It is true, as appellants contend, that plaintiffs' original petition in the instant case completely ignored the existence of the quiet title judgment and did not ask that it be set aside. The answer and cross bill and the amended answer and cross bill of defendants Schwarz alleged that the quiet title judgment was res judicata of all issues. Plaintiffs' reply and amended reply to Schwarz' amended answer and cross bill again failed to seek direct relief against the quiet title judgment. After submission of the instant case, plaintiffs, by leave, amended their reply and alleged that at the time of the claimed service by publication on the plaintiffs as nonresidents, they were in fact residents of Missouri; that plaintiff in the quiet title suit had notice thereof through a recorded deed; and that the order of publication was fraudulent and void and had not conferred jurisdiction over these plaintiffs. The instant transcript shows no objection to that amendment and, while it is not presently understandable why instant plaintiffs did not directly and in unmistakable language attack the quiet title judgment for fraud in its procurement rather than to rely, as they now must do, upon the drawing of, at best, tenuous inferences in order to permit us to consider their instant suit as a direct attack on the quiet title judgment for fraud in its procurement, nevertheless, under all the circumstances, we are constrained to the view that we may not confidently conclude other than that the parties to this litigation understood that the issue of the fraudulent procurement of the quiet title judgment was being litigated. And that, even though such specific relief was not sought in, but was consistent with, the pleadings. Anison v. Rice, Mo., 282 S.W.2d 497, 502 [4-6]. We, therefore, treat the instant action as a direct attack on the quiet title judgment for fraud in its procurement.

The initial question, then, is whether the evidence adduced was sufficient to constitute convincing evidence that fraud was committed by Stull in the procurement of his judgment in the quiet title action. For "It is well established that upon timely application equity will intervene to set aside a final judgment procured by fraud or to prevent injustice where a final judgment was the result of unavoidable accident or excusable mistake. Krashin v. Grizzard, 326 Mo. 606, 615, 31 S.W.2d 984, 987 [1]; Overton v. Overton, 327 Mo. 530, 540, 541, 37 S.W.2d 565, 567 [1], [2, 3]; Chouteau v. City of St. Louis, Mo.App., 131 S.W.2d 902, 903 [1], 904 [4, 5]." Brasker v. Cirese, Mo., 269 S.W.2d 62, 65 [1]. It is also the law that the judgment of a court of competent jurisdiction will not be set aside because a false affidavit as to the residence of parties has been filed, unless that affidavit was fraudulently *116 made, and that the fact that it was fraudulently made must be established by convincing evidence. Wright v. Wright, 350 Mo. 325, 337, 165 S.W.2d 870, 875 [6, 7].

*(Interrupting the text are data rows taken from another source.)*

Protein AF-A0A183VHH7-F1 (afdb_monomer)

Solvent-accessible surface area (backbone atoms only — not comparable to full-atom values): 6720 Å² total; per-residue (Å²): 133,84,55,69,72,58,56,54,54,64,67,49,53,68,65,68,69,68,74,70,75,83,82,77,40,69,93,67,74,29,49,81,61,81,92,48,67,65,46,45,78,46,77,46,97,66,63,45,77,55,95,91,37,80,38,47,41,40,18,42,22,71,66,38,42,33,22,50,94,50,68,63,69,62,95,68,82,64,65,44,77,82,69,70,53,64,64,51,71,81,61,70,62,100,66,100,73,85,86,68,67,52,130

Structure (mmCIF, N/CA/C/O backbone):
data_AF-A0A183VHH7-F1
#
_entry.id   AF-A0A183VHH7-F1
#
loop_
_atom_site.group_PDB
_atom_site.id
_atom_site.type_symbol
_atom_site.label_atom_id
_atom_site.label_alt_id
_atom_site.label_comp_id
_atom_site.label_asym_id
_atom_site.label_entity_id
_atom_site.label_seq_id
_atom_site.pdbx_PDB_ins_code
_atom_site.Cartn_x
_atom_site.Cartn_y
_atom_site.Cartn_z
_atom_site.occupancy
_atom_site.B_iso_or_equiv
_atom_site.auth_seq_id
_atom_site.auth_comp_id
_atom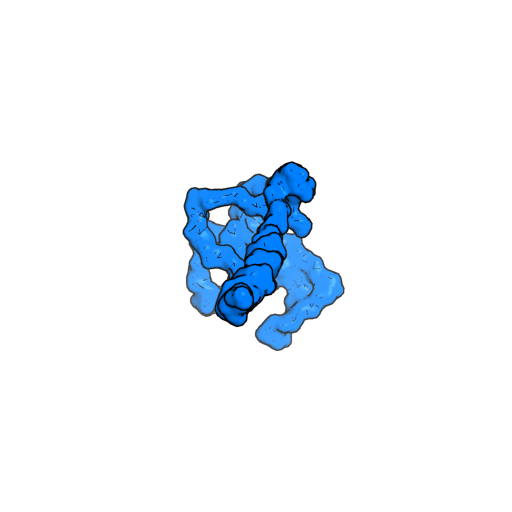_site.auth_asym_id
_atom_site.auth_atom_id
_atom_site.pdbx_PDB_model_num
ATOM 1 N N . MET A 1 1 ? 44.140 -36.915 10.347 1.00 62.25 1 MET A N 1
ATOM 2 C CA . MET A 1 1 ? 43.016 -36.505 11.218 1.00 62.25 1 MET A CA 1
ATOM 3 C C . MET A 1 1 ? 42.602 -35.110 10.780 1.00 62.25 1 MET A C 1
ATOM 5 O O . MET A 1 1 ? 43.419 -34.205 10.884 1.00 62.25 1 MET A O 1
ATOM 9 N N . LEU A 1 2 ? 41.421 -34.951 10.176 1.00 59.66 2 LEU A N 1
ATOM 10 C CA . LEU A 1 2 ? 40.955 -33.640 9.709 1.00 59.66 2 LEU A CA 1
ATOM 11 C C . LEU A 1 2 ? 40.644 -32.768 10.943 1.00 59.66 2 LEU A C 1
ATOM 13 O O . LEU A 1 2 ? 39.955 -33.252 11.844 1.00 59.66 2 LEU A O 1
ATOM 17 N N . PRO A 1 3 ? 41.158 -31.531 11.049 1.00 76.12 3 PRO A N 1
ATOM 18 C CA . PRO A 1 3 ? 40.925 -30.704 12.229 1.00 76.12 3 PRO A CA 1
ATOM 19 C C . PRO A 1 3 ? 39.436 -30.355 12.355 1.00 76.12 3 PRO A C 1
ATOM 21 O O . PRO A 1 3 ? 38.800 -29.964 11.381 1.00 76.12 3 PRO A O 1
ATOM 24 N N . TYR A 1 4 ? 38.894 -30.444 13.571 1.00 72.25 4 TYR A N 1
ATOM 25 C CA . TYR A 1 4 ? 37.475 -30.212 13.897 1.00 72.25 4 TYR A CA 1
ATOM 26 C C . TYR A 1 4 ? 36.905 -28.893 13.331 1.00 72.25 4 TYR A C 1
ATOM 28 O O . TYR A 1 4 ? 35.748 -28.828 12.927 1.00 72.25 4 TYR A O 1
ATOM 36 N N . ARG A 1 5 ? 37.743 -27.858 13.195 1.00 66.31 5 ARG A N 1
ATOM 37 C CA . ARG A 1 5 ? 37.385 -26.575 12.562 1.00 66.31 5 ARG A CA 1
ATOM 38 C C . ARG A 1 5 ? 37.021 -26.696 11.076 1.00 66.31 5 ARG A C 1
ATOM 40 O O . ARG A 1 5 ? 36.131 -25.994 10.614 1.00 66.31 5 ARG A O 1
ATOM 47 N N . VAL A 1 6 ? 37.681 -27.591 10.338 1.00 70.50 6 VAL A N 1
ATOM 48 C CA . VAL A 1 6 ? 37.395 -27.848 8.915 1.00 70.50 6 VAL A CA 1
ATOM 49 C C . VAL A 1 6 ? 36.092 -28.636 8.761 1.00 70.50 6 VAL A C 1
ATOM 51 O O . VAL A 1 6 ? 35.342 -28.392 7.823 1.00 70.50 6 VAL A O 1
ATOM 54 N N . LEU A 1 7 ? 35.777 -29.513 9.721 1.00 66.81 7 LEU A N 1
ATOM 55 C CA . LEU A 1 7 ? 34.509 -30.245 9.752 1.00 66.81 7 LEU A CA 1
ATOM 56 C C . LEU A 1 7 ? 33.309 -29.302 9.958 1.00 66.81 7 LEU A C 1
ATOM 58 O O . LEU A 1 7 ? 32.298 -29.449 9.282 1.00 66.81 7 LEU A O 1
ATOM 62 N N . ILE A 1 8 ? 33.442 -28.302 10.840 1.00 68.12 8 ILE A N 1
ATOM 63 C CA . ILE A 1 8 ? 32.396 -27.292 11.082 1.00 68.12 8 ILE A CA 1
ATOM 64 C C . ILE A 1 8 ? 32.142 -26.439 9.830 1.00 68.12 8 ILE A C 1
ATOM 66 O O . ILE A 1 8 ? 30.992 -26.204 9.470 1.00 68.12 8 ILE A O 1
ATOM 70 N N . LEU A 1 9 ? 33.200 -26.006 9.135 1.00 63.69 9 LEU A N 1
ATOM 71 C CA . LEU A 1 9 ? 33.065 -25.205 7.911 1.00 63.69 9 LEU A CA 1
ATOM 72 C C . LEU A 1 9 ? 32.412 -25.991 6.761 1.00 63.69 9 LEU A C 1
ATOM 74 O O . LEU A 1 9 ? 31.610 -25.428 6.021 1.00 63.69 9 LEU A O 1
ATOM 78 N N . LEU A 1 10 ? 32.696 -27.293 6.645 1.00 66.81 10 LEU A N 1
ATOM 79 C CA . LEU A 1 10 ? 32.041 -28.187 5.680 1.00 66.81 10 LEU A CA 1
ATOM 80 C C . LEU A 1 10 ? 30.560 -28.444 6.002 1.00 66.81 10 LEU A C 1
ATOM 82 O O . LEU A 1 10 ? 29.776 -28.668 5.087 1.00 66.81 10 LEU A O 1
ATOM 86 N N . PHE A 1 11 ? 30.166 -28.398 7.277 1.00 65.19 11 PHE A N 1
ATOM 87 C CA . PHE A 1 11 ? 28.766 -28.551 7.691 1.00 65.19 11 PHE A CA 1
ATOM 88 C C . PHE A 1 11 ? 27.926 -27.279 7.493 1.00 65.19 11 PHE A C 1
ATOM 90 O O . PHE A 1 11 ? 26.709 -27.370 7.357 1.00 65.19 11 PHE A O 1
ATOM 97 N N . LEU A 1 12 ? 28.555 -26.099 7.463 1.00 61.12 12 LEU A N 1
ATOM 98 C CA . LEU A 1 12 ? 27.876 -24.807 7.293 1.00 61.12 12 LEU A CA 1
ATOM 99 C C . LEU A 1 12 ? 27.722 -24.373 5.826 1.00 61.12 12 LEU A C 1
ATOM 101 O O . LEU A 1 12 ? 26.841 -23.571 5.525 1.00 61.12 12 LEU A O 1
ATOM 105 N N . SER A 1 13 ? 28.533 -24.898 4.902 1.00 61.06 13 SER A N 1
ATOM 106 C CA . SER A 1 13 ? 28.435 -24.561 3.476 1.00 61.06 13 SER A CA 1
ATOM 107 C C . SER A 1 13 ? 27.086 -24.899 2.814 1.00 61.06 13 SER A C 1
ATOM 109 O O . SER A 1 13 ? 26.627 -24.063 2.035 1.00 61.06 13 SER A O 1
ATOM 111 N N . PRO A 1 14 ? 26.382 -26.017 3.109 1.00 60.69 14 PRO A N 1
ATOM 112 C CA . PRO A 1 14 ? 25.078 -26.276 2.494 1.00 60.69 14 PRO A CA 1
ATOM 113 C C . PRO A 1 14 ? 23.961 -25.352 3.006 1.00 60.69 14 PRO A C 1
ATOM 115 O O . PRO A 1 14 ? 22.996 -25.138 2.280 1.00 60.69 14 PRO A O 1
ATOM 118 N N . LEU A 1 15 ? 24.083 -24.753 4.201 1.00 58.50 15 LEU A N 1
ATOM 119 C CA . LEU A 1 15 ? 23.105 -23.764 4.687 1.00 58.50 15 LEU A CA 1
ATOM 120 C C . LEU A 1 15 ? 23.189 -22.431 3.930 1.00 58.50 15 LEU A C 1
ATOM 122 O O . LEU A 1 15 ? 22.179 -21.751 3.788 1.00 58.50 15 LEU A O 1
ATOM 126 N N . ALA A 1 16 ? 24.367 -22.067 3.417 1.00 57.88 16 ALA A N 1
ATOM 127 C CA . ALA A 1 16 ? 24.545 -20.841 2.639 1.00 57.88 16 ALA A CA 1
ATOM 128 C C . ALA A 1 16 ? 23.930 -20.931 1.228 1.00 57.88 16 ALA A C 1
ATOM 130 O O . ALA A 1 16 ? 23.585 -19.904 0.652 1.00 57.88 16 ALA A O 1
ATOM 131 N N . TYR A 1 17 ? 23.754 -22.143 0.687 1.00 56.41 17 TYR A N 1
ATOM 132 C CA . TYR A 1 17 ? 23.139 -22.377 -0.627 1.00 56.41 17 TYR A CA 1
ATOM 133 C C . TYR A 1 17 ? 21.604 -22.400 -0.608 1.00 56.41 17 TYR A C 1
ATOM 135 O O . TYR A 1 17 ? 20.992 -22.473 -1.666 1.00 56.41 17 TYR A O 1
ATOM 143 N N . ALA A 1 18 ? 20.971 -22.333 0.567 1.00 56.66 18 ALA A N 1
ATOM 144 C CA . ALA A 1 18 ? 19.514 -22.410 0.693 1.00 56.66 18 ALA A CA 1
ATOM 145 C C . ALA A 1 18 ? 18.802 -21.045 0.617 1.00 56.66 18 ALA A C 1
ATOM 147 O O . ALA A 1 18 ? 17.577 -20.993 0.684 1.00 56.66 18 ALA A O 1
ATOM 148 N N . ALA A 1 19 ? 19.541 -19.941 0.480 1.00 54.84 19 ALA A N 1
ATOM 149 C CA . ALA A 1 19 ? 18.966 -18.613 0.280 1.00 54.84 19 ALA A CA 1
ATOM 150 C C . ALA A 1 19 ? 18.870 -18.292 -1.219 1.00 54.84 19 ALA A C 1
ATOM 152 O O . ALA A 1 19 ? 19.482 -17.342 -1.705 1.00 54.84 19 ALA A O 1
ATOM 153 N N . GLU A 1 20 ? 18.140 -19.115 -1.971 1.00 63.66 20 GLU A N 1
ATOM 154 C CA . GLU A 1 20 ? 17.766 -18.749 -3.333 1.00 63.66 20 GLU A CA 1
ATOM 155 C C . GLU A 1 20 ? 16.670 -17.682 -3.230 1.00 63.66 20 GLU A C 1
ATOM 157 O O . GLU A 1 20 ? 15.616 -17.905 -2.629 1.00 63.66 20 GLU A O 1
ATOM 162 N N . LEU A 1 21 ? 16.952 -16.476 -3.727 1.00 62.84 21 LEU A N 1
ATOM 163 C CA . LEU A 1 21 ? 15.930 -15.441 -3.823 1.00 62.84 21 LEU A CA 1
ATOM 164 C C . LEU A 1 21 ? 14.831 -15.960 -4.750 1.00 62.84 21 LEU A C 1
ATOM 166 O O . LEU A 1 21 ? 15.131 -16.491 -5.820 1.00 62.84 21 LEU A O 1
ATOM 170 N N . TYR A 1 22 ? 13.570 -15.792 -4.351 1.00 69.00 22 TYR A N 1
ATOM 171 C CA . TYR A 1 22 ? 12.455 -16.075 -5.247 1.00 69.00 22 TYR A CA 1
ATOM 172 C C . TYR A 1 22 ? 12.650 -15.283 -6.541 1.00 69.00 22 TYR A C 1
ATOM 174 O O . TYR A 1 22 ? 12.815 -14.060 -6.515 1.00 69.00 22 TYR A O 1
ATOM 182 N N . ARG A 1 23 ? 12.675 -16.002 -7.665 1.00 75.69 23 ARG A N 1
ATOM 183 C CA . ARG A 1 23 ? 12.723 -15.392 -8.993 1.00 75.69 23 ARG A CA 1
ATOM 184 C C . ARG A 1 23 ? 11.450 -14.565 -9.196 1.00 75.69 23 ARG A C 1
ATOM 186 O O . ARG A 1 23 ? 10.399 -14.911 -8.657 1.00 75.69 23 ARG A O 1
ATOM 193 N N . PHE A 1 24 ? 11.574 -13.473 -9.942 1.00 76.50 24 PHE A N 1
ATOM 194 C CA . PHE A 1 24 ? 10.483 -12.546 -10.229 1.00 76.50 24 PHE A CA 1
ATOM 195 C C . PHE A 1 24 ? 10.547 -12.071 -11.684 1.00 76.50 24 PHE A C 1
ATOM 197 O O . PHE A 1 24 ? 11.611 -12.114 -12.310 1.00 76.50 24 PHE A O 1
ATOM 204 N N . GLY A 1 25 ? 9.425 -11.569 -12.192 1.00 77.00 25 GLY A N 1
ATOM 205 C CA . GLY A 1 25 ? 9.301 -10.970 -13.520 1.00 77.00 25 GLY A CA 1
ATOM 206 C C . GLY A 1 25 ? 8.458 -11.800 -14.487 1.00 77.00 25 GLY A C 1
ATOM 207 O O . GLY A 1 25 ? 7.908 -12.841 -14.133 1.00 77.00 25 GLY A O 1
ATOM 208 N N . ALA A 1 26 ? 8.366 -11.337 -15.736 1.00 79.56 26 ALA A N 1
ATOM 209 C CA . ALA A 1 26 ? 7.505 -11.948 -16.754 1.00 79.56 26 ALA A CA 1
ATOM 210 C C . ALA A 1 26 ? 7.815 -13.439 -17.011 1.00 79.56 26 ALA A C 1
ATOM 212 O O . ALA A 1 26 ? 6.900 -14.218 -17.278 1.00 79.56 26 ALA A O 1
ATOM 213 N N . ASP A 1 27 ? 9.083 -13.848 -16.875 1.00 86.62 27 ASP A N 1
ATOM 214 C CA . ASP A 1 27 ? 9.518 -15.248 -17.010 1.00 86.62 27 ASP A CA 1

As we have noted, the allegations with reference to the residence of the defendants in the quiet title suit were contained in the verified petition. The evidence was that the allegations as to defendants' residence were false in that Amanda Adeline Johnson, at least (there was no evidence as to Donald Johnson's residence in 1952), was at the time of the filing of that suit and had been for many years continuously prior thereto a resident of Kansas City. The attorney who verified the petition did not testify at the instant trial and thus did not state what his knowledge, information, and belief was on February 19, 1952, when he verified the averments of the petition as to the residences of the Johnsons. Neither did Roger Stull, the plaintiff in the quiet title suit, testify in the instant case and thus neither did he state his knowledge, information, or belief as to the residences of the Johnsons at that time. We have heretofore quoted the petition's allegations as to the residences of the Johnsons. It will be noted that those allegations show that the one who verified them could not very well have had any actual knowledge, or any belief, or any valid information concerning the Johnsons' residences or whereabouts because the affiant did not even know whether the Johnsons or either of them were living or dead, did not know whether they were nonresidents of this state or whether they were residents and had absented themselves from their usual places of abode within the state, or whether they were residents but were unknown residents and, for that reason, could not be served by ordinary processes. We have also noted that the recorded warranty deed of March 3, 1943, conveying title to plaintiffs as joint tenants, of which Stull had constructive, if not actual notice, showed their residences as Jackson County, Missouri.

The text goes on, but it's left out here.